In the first chapter, Dragon Lee is seen from behind without a mask, not showing his face. Once he gets his mask he wears it for the rest of the book.

“The children are trying to prove themselves as wrestlers, but in the sense of a wrestler being a cultural hero, not in the sense of just winning in the ring, although that, too, and in doing so, they fight monsters. They fight monsters from Mexican folklore,” Garcia said.

The title character, the monster of salty river, “which by the way is a literal translation of the river near their hometown, is a ‘tlilcoatl’ … basically a giant snake, like the size of a couple school buses put together, in the wild, and it can breathe with the force of a hurricane. It can shoot itself across the sky with the force of a bullet.”

Other creatures include “ahuizotls” or wild dogs that have a long tail with a monkey’s paw at the end.

“An ahuizotl will sit in the dark near the river and whimper like it needs help, and if you go to it, it will grab you and pull you down underwater, and when you encounter one, well, for that you need to read the book,” Garcia said.

Garcia is no stranger to monsters, heroes and superheroes.
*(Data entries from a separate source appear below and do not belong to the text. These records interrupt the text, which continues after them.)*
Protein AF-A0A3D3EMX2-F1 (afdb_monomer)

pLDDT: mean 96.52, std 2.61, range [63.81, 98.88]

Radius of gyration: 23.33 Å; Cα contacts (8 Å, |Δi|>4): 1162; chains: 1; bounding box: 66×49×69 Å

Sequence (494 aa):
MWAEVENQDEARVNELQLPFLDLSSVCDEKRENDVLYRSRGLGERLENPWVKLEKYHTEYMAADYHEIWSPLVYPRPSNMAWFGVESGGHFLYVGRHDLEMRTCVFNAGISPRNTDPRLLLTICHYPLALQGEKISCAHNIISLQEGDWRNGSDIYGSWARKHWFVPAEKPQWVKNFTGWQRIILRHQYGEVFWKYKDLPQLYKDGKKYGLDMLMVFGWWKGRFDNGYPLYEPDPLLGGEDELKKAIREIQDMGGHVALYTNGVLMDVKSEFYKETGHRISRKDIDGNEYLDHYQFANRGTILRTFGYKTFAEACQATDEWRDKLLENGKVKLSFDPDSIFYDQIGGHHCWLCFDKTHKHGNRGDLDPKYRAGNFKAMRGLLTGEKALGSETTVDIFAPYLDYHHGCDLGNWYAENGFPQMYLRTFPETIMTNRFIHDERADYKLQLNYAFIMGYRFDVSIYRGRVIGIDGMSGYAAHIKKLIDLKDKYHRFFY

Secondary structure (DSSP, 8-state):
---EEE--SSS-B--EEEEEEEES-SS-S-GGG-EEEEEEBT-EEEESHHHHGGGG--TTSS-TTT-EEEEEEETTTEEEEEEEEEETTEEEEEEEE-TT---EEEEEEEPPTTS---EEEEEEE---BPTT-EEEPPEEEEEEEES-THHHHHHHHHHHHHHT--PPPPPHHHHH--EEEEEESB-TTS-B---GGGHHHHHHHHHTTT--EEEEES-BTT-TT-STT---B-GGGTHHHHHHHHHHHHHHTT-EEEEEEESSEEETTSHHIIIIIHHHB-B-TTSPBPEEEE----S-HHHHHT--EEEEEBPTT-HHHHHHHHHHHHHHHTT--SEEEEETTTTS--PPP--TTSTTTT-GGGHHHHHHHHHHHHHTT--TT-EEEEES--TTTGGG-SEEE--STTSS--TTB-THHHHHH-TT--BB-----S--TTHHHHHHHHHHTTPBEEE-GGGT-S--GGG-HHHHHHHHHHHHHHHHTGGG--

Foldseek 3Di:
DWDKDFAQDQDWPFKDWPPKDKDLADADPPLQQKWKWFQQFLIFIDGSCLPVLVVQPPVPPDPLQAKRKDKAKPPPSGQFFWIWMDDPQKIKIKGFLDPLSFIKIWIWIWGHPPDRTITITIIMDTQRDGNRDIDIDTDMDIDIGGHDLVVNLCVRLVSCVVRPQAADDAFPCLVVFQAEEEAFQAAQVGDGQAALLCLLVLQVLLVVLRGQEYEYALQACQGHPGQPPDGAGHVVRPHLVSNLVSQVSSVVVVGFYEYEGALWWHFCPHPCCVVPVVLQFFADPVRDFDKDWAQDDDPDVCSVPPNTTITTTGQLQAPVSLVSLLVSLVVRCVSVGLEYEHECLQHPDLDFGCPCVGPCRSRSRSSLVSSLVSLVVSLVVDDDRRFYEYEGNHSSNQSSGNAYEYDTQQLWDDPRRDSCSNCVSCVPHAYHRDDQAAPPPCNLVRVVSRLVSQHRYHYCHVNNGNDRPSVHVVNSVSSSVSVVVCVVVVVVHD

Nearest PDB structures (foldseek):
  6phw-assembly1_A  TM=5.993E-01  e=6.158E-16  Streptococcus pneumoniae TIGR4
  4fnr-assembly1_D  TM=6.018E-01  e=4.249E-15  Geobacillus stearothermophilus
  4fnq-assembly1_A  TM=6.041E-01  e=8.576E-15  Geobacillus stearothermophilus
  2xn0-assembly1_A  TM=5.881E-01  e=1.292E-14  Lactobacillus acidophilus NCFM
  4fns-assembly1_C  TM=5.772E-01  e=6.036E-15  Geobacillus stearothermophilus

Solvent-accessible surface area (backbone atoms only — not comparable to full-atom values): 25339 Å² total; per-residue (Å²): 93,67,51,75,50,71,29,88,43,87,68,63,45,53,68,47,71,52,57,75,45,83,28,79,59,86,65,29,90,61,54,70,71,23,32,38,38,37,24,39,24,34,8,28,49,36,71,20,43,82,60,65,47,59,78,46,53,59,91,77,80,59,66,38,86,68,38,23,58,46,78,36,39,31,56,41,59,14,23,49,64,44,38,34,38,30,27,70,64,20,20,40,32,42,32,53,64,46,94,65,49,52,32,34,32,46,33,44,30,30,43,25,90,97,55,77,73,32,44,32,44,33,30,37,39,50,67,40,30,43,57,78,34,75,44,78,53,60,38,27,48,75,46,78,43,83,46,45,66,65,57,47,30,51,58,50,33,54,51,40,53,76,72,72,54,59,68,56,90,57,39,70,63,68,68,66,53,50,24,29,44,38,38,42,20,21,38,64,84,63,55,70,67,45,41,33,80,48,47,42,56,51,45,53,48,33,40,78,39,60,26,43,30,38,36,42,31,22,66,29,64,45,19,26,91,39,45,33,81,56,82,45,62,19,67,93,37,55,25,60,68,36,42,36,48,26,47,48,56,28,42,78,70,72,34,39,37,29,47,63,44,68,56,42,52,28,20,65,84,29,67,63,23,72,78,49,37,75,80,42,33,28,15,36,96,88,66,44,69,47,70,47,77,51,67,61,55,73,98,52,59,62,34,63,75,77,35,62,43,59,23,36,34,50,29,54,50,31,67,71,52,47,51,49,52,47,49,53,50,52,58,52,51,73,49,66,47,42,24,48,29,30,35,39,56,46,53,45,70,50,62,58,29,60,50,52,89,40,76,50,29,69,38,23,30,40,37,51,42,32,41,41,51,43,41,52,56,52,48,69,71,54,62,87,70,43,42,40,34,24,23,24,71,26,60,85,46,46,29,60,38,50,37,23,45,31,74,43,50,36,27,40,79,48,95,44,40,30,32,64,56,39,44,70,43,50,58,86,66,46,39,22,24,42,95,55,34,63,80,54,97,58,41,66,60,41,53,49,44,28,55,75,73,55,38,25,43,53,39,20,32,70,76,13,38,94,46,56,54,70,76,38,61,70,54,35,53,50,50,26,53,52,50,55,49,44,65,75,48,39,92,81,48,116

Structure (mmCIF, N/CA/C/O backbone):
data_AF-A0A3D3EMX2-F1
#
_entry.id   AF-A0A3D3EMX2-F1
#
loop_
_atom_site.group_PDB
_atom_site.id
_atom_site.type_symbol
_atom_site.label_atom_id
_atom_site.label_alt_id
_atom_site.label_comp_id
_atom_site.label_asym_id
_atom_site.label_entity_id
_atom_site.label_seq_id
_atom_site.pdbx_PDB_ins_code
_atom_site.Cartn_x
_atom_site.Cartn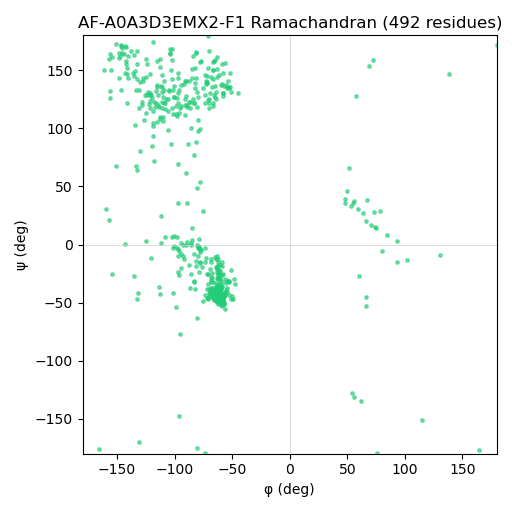_y
_atom_site.Cartn_z
_atom_site.occupancy
_atom_site.B_iso_or_equiv
_atom_site.auth_seq_id
_atom_site.auth_comp_id
_atom_site.auth_asym_id
_atom_site.auth_atom_id
_atom_site.pdbx_PDB_model_num
ATOM 1 N N . MET A 1 1 ? -17.181 -11.530 19.973 1.00 91.19 1 MET A N 1
ATOM 2 C CA . MET A 1 1 ? -18.363 -10.645 20.042 1.00 91.19 1 MET A CA 1
ATOM 3 C C . MET A 1 1 ? -18.796 -10.298 18.627 1.00 91.19 1 MET A C 1
ATOM 5 O O . MET A 1 1 ? -17.940 -9.979 17.819 1.00 91.19 1 MET A O 1
ATOM 9 N N . TRP A 1 2 ? -20.081 -10.368 18.305 1.00 90.56 2 TRP A N 1
ATOM 10 C CA . TRP A 1 2 ? -20.640 -9.926 17.020 1.00 90.56 2 TRP A CA 1
ATOM 11 C C . TRP A 1 2 ? -21.998 -9.267 17.277 1.00 90.56 2 TRP A C 1
ATOM 13 O O . TRP A 1 2 ? -22.508 -9.347 18.396 1.00 90.56 2 TRP A O 1
ATOM 23 N N . ALA A 1 3 ? -22.562 -8.615 16.263 1.00 93.06 3 ALA A N 1
ATOM 24 C CA . ALA A 1 3 ? -23.888 -8.013 16.334 1.00 93.06 3 ALA A CA 1
ATOM 25 C C . ALA A 1 3 ? -24.711 -8.340 15.090 1.00 93.06 3 ALA A C 1
ATOM 27 O O . ALA A 1 3 ? -24.171 -8.483 13.991 1.00 93.06 3 ALA A O 1
ATOM 28 N N . GLU A 1 4 ? -26.022 -8.416 15.287 1.00 95.44 4 GLU A N 1
ATOM 29 C CA . GLU A 1 4 ? -27.018 -8.377 14.225 1.00 95.44 4 GLU A CA 1
ATOM 30 C C . GLU A 1 4 ? -27.722 -7.020 14.292 1.00 95.44 4 GLU A C 1
ATOM 32 O O . GLU A 1 4 ? -28.224 -6.633 15.345 1.00 95.44 4 GLU A O 1
ATOM 37 N N . VAL A 1 5 ? -27.735 -6.293 13.181 1.00 95.31 5 VAL A N 1
ATOM 38 C CA . VAL A 1 5 ? -28.437 -5.018 13.032 1.00 95.31 5 VAL A CA 1
ATOM 39 C C . VAL A 1 5 ? -29.728 -5.291 12.282 1.00 95.31 5 VAL A C 1
ATOM 41 O O . VAL A 1 5 ? -29.682 -5.651 11.110 1.00 95.31 5 VAL A O 1
ATOM 44 N N . GLU A 1 6 ? -30.863 -5.132 12.948 1.00 96.94 6 GLU A N 1
ATOM 45 C CA . GLU A 1 6 ? -32.186 -5.138 12.326 1.00 96.94 6 GLU A CA 1
ATOM 46 C C . GLU A 1 6 ? -32.700 -3.700 12.289 1.00 96.94 6 GLU A C 1
ATOM 48 O O . GLU A 1 6 ? -32.887 -3.085 13.339 1.00 96.94 6 GLU A O 1
ATOM 53 N N . ASN A 1 7 ? -32.877 -3.144 11.090 1.00 97.62 7 ASN A N 1
ATOM 54 C CA . ASN A 1 7 ? -33.355 -1.776 10.946 1.00 97.62 7 ASN A CA 1
ATOM 55 C C . ASN A 1 7 ? -34.870 -1.757 10.714 1.00 97.62 7 ASN A C 1
ATOM 57 O O . ASN A 1 7 ? -35.346 -2.195 9.671 1.00 97.62 7 ASN A O 1
ATOM 61 N N . GLN A 1 8 ? -35.625 -1.231 11.676 1.00 96.94 8 GLN A N 1
ATOM 62 C CA . GLN A 1 8 ? -37.081 -1.072 11.580 1.00 96.94 8 GLN A CA 1
ATOM 63 C C . GLN A 1 8 ? -37.504 0.371 11.247 1.00 96.94 8 GLN A C 1
ATOM 65 O O . GLN A 1 8 ? -38.692 0.631 11.064 1.00 96.94 8 GLN A O 1
ATOM 70 N N . ASP A 1 9 ? -36.548 1.296 11.141 1.00 96.94 9 ASP A N 1
ATOM 71 C CA . ASP A 1 9 ? -36.771 2.719 10.881 1.00 96.94 9 ASP A CA 1
ATOM 72 C C . ASP A 1 9 ? -36.483 3.071 9.411 1.00 96.94 9 ASP A C 1
ATOM 74 O O . ASP A 1 9 ? -35.772 2.350 8.707 1.00 96.94 9 ASP A O 1
ATOM 78 N N . GLU A 1 10 ? -37.035 4.184 8.931 1.00 96.69 10 GLU A N 1
ATOM 79 C CA . GLU A 1 10 ? -36.721 4.728 7.604 1.00 96.69 10 GLU A CA 1
ATOM 80 C C . GLU A 1 10 ? -35.278 5.261 7.536 1.00 96.69 10 GLU A C 1
ATOM 82 O O . GLU A 1 10 ? -34.651 5.254 6.471 1.00 96.69 10 GLU A O 1
ATOM 87 N N . ALA A 1 11 ? -34.720 5.697 8.670 1.00 95.94 11 ALA A N 1
ATOM 88 C CA . ALA A 1 11 ? -33.337 6.128 8.777 1.00 95.94 11 ALA A CA 1
ATOM 89 C C . ALA A 1 11 ? -32.370 4.956 8.543 1.00 95.94 11 ALA A C 1
ATOM 91 O O . ALA A 1 11 ? -32.443 3.911 9.187 1.00 95.94 11 ALA A O 1
ATOM 92 N N . ARG A 1 12 ? -31.401 5.135 7.636 1.00 94.88 12 ARG A N 1
ATOM 93 C CA . ARG A 1 12 ? -30.354 4.133 7.385 1.00 94.88 12 ARG A CA 1
ATOM 94 C C . ARG A 1 12 ? -29.408 4.030 8.582 1.00 94.88 12 ARG A C 1
ATOM 96 O O . ARG A 1 12 ? -28.818 5.029 8.995 1.00 94.88 12 ARG A O 1
ATOM 103 N N . VAL A 1 13 ? -29.157 2.812 9.058 1.00 96.06 13 VAL A N 1
ATOM 104 C CA . VAL A 1 13 ? -28.111 2.557 10.061 1.00 96.06 13 VAL A CA 1
ATOM 105 C C . VAL A 1 13 ? -26.758 2.513 9.355 1.00 96.06 13 VAL A C 1
ATOM 107 O O . VAL A 1 13 ? -26.394 1.505 8.746 1.00 96.06 13 VAL A O 1
ATOM 110 N N . ASN A 1 14 ? -26.028 3.629 9.391 1.00 95.31 14 ASN A N 1
ATOM 111 C CA . ASN A 1 14 ? -24.751 3.764 8.687 1.00 95.31 14 ASN A CA 1
ATOM 112 C C . ASN A 1 14 ? -23.627 2.958 9.335 1.00 95.31 14 ASN A C 1
ATOM 114 O O . ASN A 1 14 ? -22.878 2.273 8.640 1.00 95.31 14 ASN A O 1
ATOM 118 N N . GLU A 1 15 ? -23.510 3.056 10.655 1.00 95.50 15 GLU A N 1
ATOM 119 C CA . GLU A 1 15 ? -22.349 2.573 11.385 1.00 95.50 15 GLU A CA 1
ATOM 120 C C . GLU A 1 15 ? -22.708 1.936 12.727 1.00 95.50 15 GLU A C 1
ATOM 122 O O . GLU A 1 15 ? -23.747 2.226 13.320 1.00 95.50 15 GLU A O 1
ATOM 127 N N . LEU A 1 16 ? -21.830 1.048 13.191 1.00 96.00 16 LEU A N 1
ATOM 128 C CA . LEU A 1 16 ? -21.893 0.405 14.498 1.00 96.00 16 LEU A CA 1
ATOM 129 C C . LEU A 1 16 ? -20.482 0.290 15.074 1.00 96.00 16 LEU A C 1
ATOM 131 O O . LEU A 1 16 ? -19.628 -0.378 14.493 1.00 96.00 16 LEU A O 1
ATOM 135 N N . GLN A 1 17 ? -20.256 0.868 16.249 1.00 96.06 17 GLN A N 1
ATOM 136 C CA . GLN A 1 17 ? -19.001 0.733 16.986 1.00 96.06 17 GLN A CA 1
ATOM 137 C C . GLN A 1 17 ? -19.080 -0.462 17.943 1.00 96.06 17 GLN A C 1
ATOM 139 O O . GLN A 1 17 ? -19.858 -0.460 18.896 1.00 96.06 17 GLN A O 1
ATOM 144 N N . LEU A 1 18 ? -18.312 -1.519 17.664 1.00 95.50 18 LEU A N 1
ATOM 145 C CA . LEU A 1 18 ? -18.322 -2.753 18.447 1.00 95.50 18 LEU A CA 1
ATOM 146 C C . LEU A 1 18 ? -16.999 -3.525 18.297 1.00 95.50 18 LEU A C 1
ATOM 148 O O . LEU A 1 18 ? -16.645 -3.889 17.174 1.00 95.50 18 LEU A O 1
ATOM 152 N N . PRO A 1 19 ? -16.306 -3.875 19.396 1.00 96.06 19 PRO A N 1
ATOM 153 C CA . PRO A 1 19 ? -16.608 -3.512 20.785 1.00 96.06 19 PRO A CA 1
ATOM 154 C C . PRO A 1 19 ? -16.363 -2.025 21.043 1.00 96.06 19 PRO A C 1
ATOM 156 O O . PRO A 1 19 ? -15.692 -1.385 20.245 1.00 96.06 19 PRO A O 1
ATOM 159 N N . PHE A 1 20 ? -16.851 -1.490 22.159 1.00 96.75 20 PHE A N 1
ATOM 160 C CA . PHE A 1 20 ? -16.460 -0.168 22.649 1.00 96.75 20 PHE A CA 1
ATOM 161 C C . PHE A 1 20 ? -15.820 -0.340 24.028 1.00 96.75 20 PHE A C 1
ATOM 163 O O . PHE A 1 20 ? -16.513 -0.609 25.007 1.00 96.75 20 PHE A O 1
ATOM 170 N N . LEU A 1 21 ? -14.489 -0.292 24.082 1.00 97.94 21 LEU A N 1
ATOM 171 C CA . LEU A 1 21 ? -13.726 -0.398 25.322 1.00 97.94 21 LEU A CA 1
ATOM 172 C C . LEU A 1 21 ? -13.417 1.009 25.821 1.00 97.94 21 LEU A C 1
ATOM 174 O O . LEU A 1 21 ? -12.719 1.746 25.129 1.00 97.94 21 LEU A O 1
ATOM 178 N N . ASP A 1 22 ? -13.926 1.350 27.002 1.00 97.44 22 ASP A N 1
ATOM 179 C CA . ASP A 1 22 ? -13.625 2.593 27.711 1.00 97.44 22 ASP A CA 1
ATOM 180 C C . ASP A 1 22 ? -12.837 2.259 28.978 1.00 97.44 22 ASP A C 1
ATOM 182 O O . ASP A 1 22 ? -13.356 1.625 29.900 1.00 97.44 22 ASP A O 1
ATOM 186 N N . LEU A 1 23 ? -11.548 2.591 28.965 1.00 97.44 23 LEU A N 1
ATOM 187 C CA . LEU A 1 23 ? -10.581 2.116 29.942 1.00 97.44 23 LEU A CA 1
ATOM 188 C C . LEU A 1 23 ? -10.002 3.293 30.719 1.00 97.44 23 LEU A C 1
ATOM 190 O O . LEU A 1 23 ? -9.370 4.180 30.146 1.00 97.44 23 LEU A O 1
ATOM 194 N N . SER A 1 24 ? -10.142 3.266 32.043 1.00 95.69 24 SER A N 1
ATOM 195 C CA . SER A 1 24 ? -9.383 4.149 32.933 1.00 95.69 24 SER A CA 1
ATOM 196 C C . SER A 1 24 ? -7.956 3.638 33.149 1.00 95.69 24 SER A C 1
ATOM 198 O O . SER A 1 24 ? -7.068 4.418 33.451 1.00 95.69 24 SER A O 1
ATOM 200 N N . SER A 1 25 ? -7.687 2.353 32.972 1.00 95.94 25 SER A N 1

For 10 years as a side gig, he helped write the official handbook of the Marvel universe

“There were eight to 15 of us at any given time. Every person on the official handbook team could be anywhere in the world, and we all had varied day jobs. The head writer for our department during that time was the head of veterinary medicine for (a university in) north Florida. So that means for 10 years I was basically paid to read comic books, and I could occasionally write in the voice of characters, but for the most part I was writing prose about comic book characters for Marvel,” he said.

Garcia’s day job is professional educator.

For the past seven years he has taught at the Liberal Arts and Sciences Academy in Austin, one of the top academic schools in Texas.

Before that he taught at Porter Early College High School for nine years, and before that he was a features writer at The Brownsville Herald.

All the while, he’s also been a freelance writer. He recently self-published a comic book called “Teoatl,” which takes place before Mexico City’s founding and relies on the excellent records kept by the Aztec empire.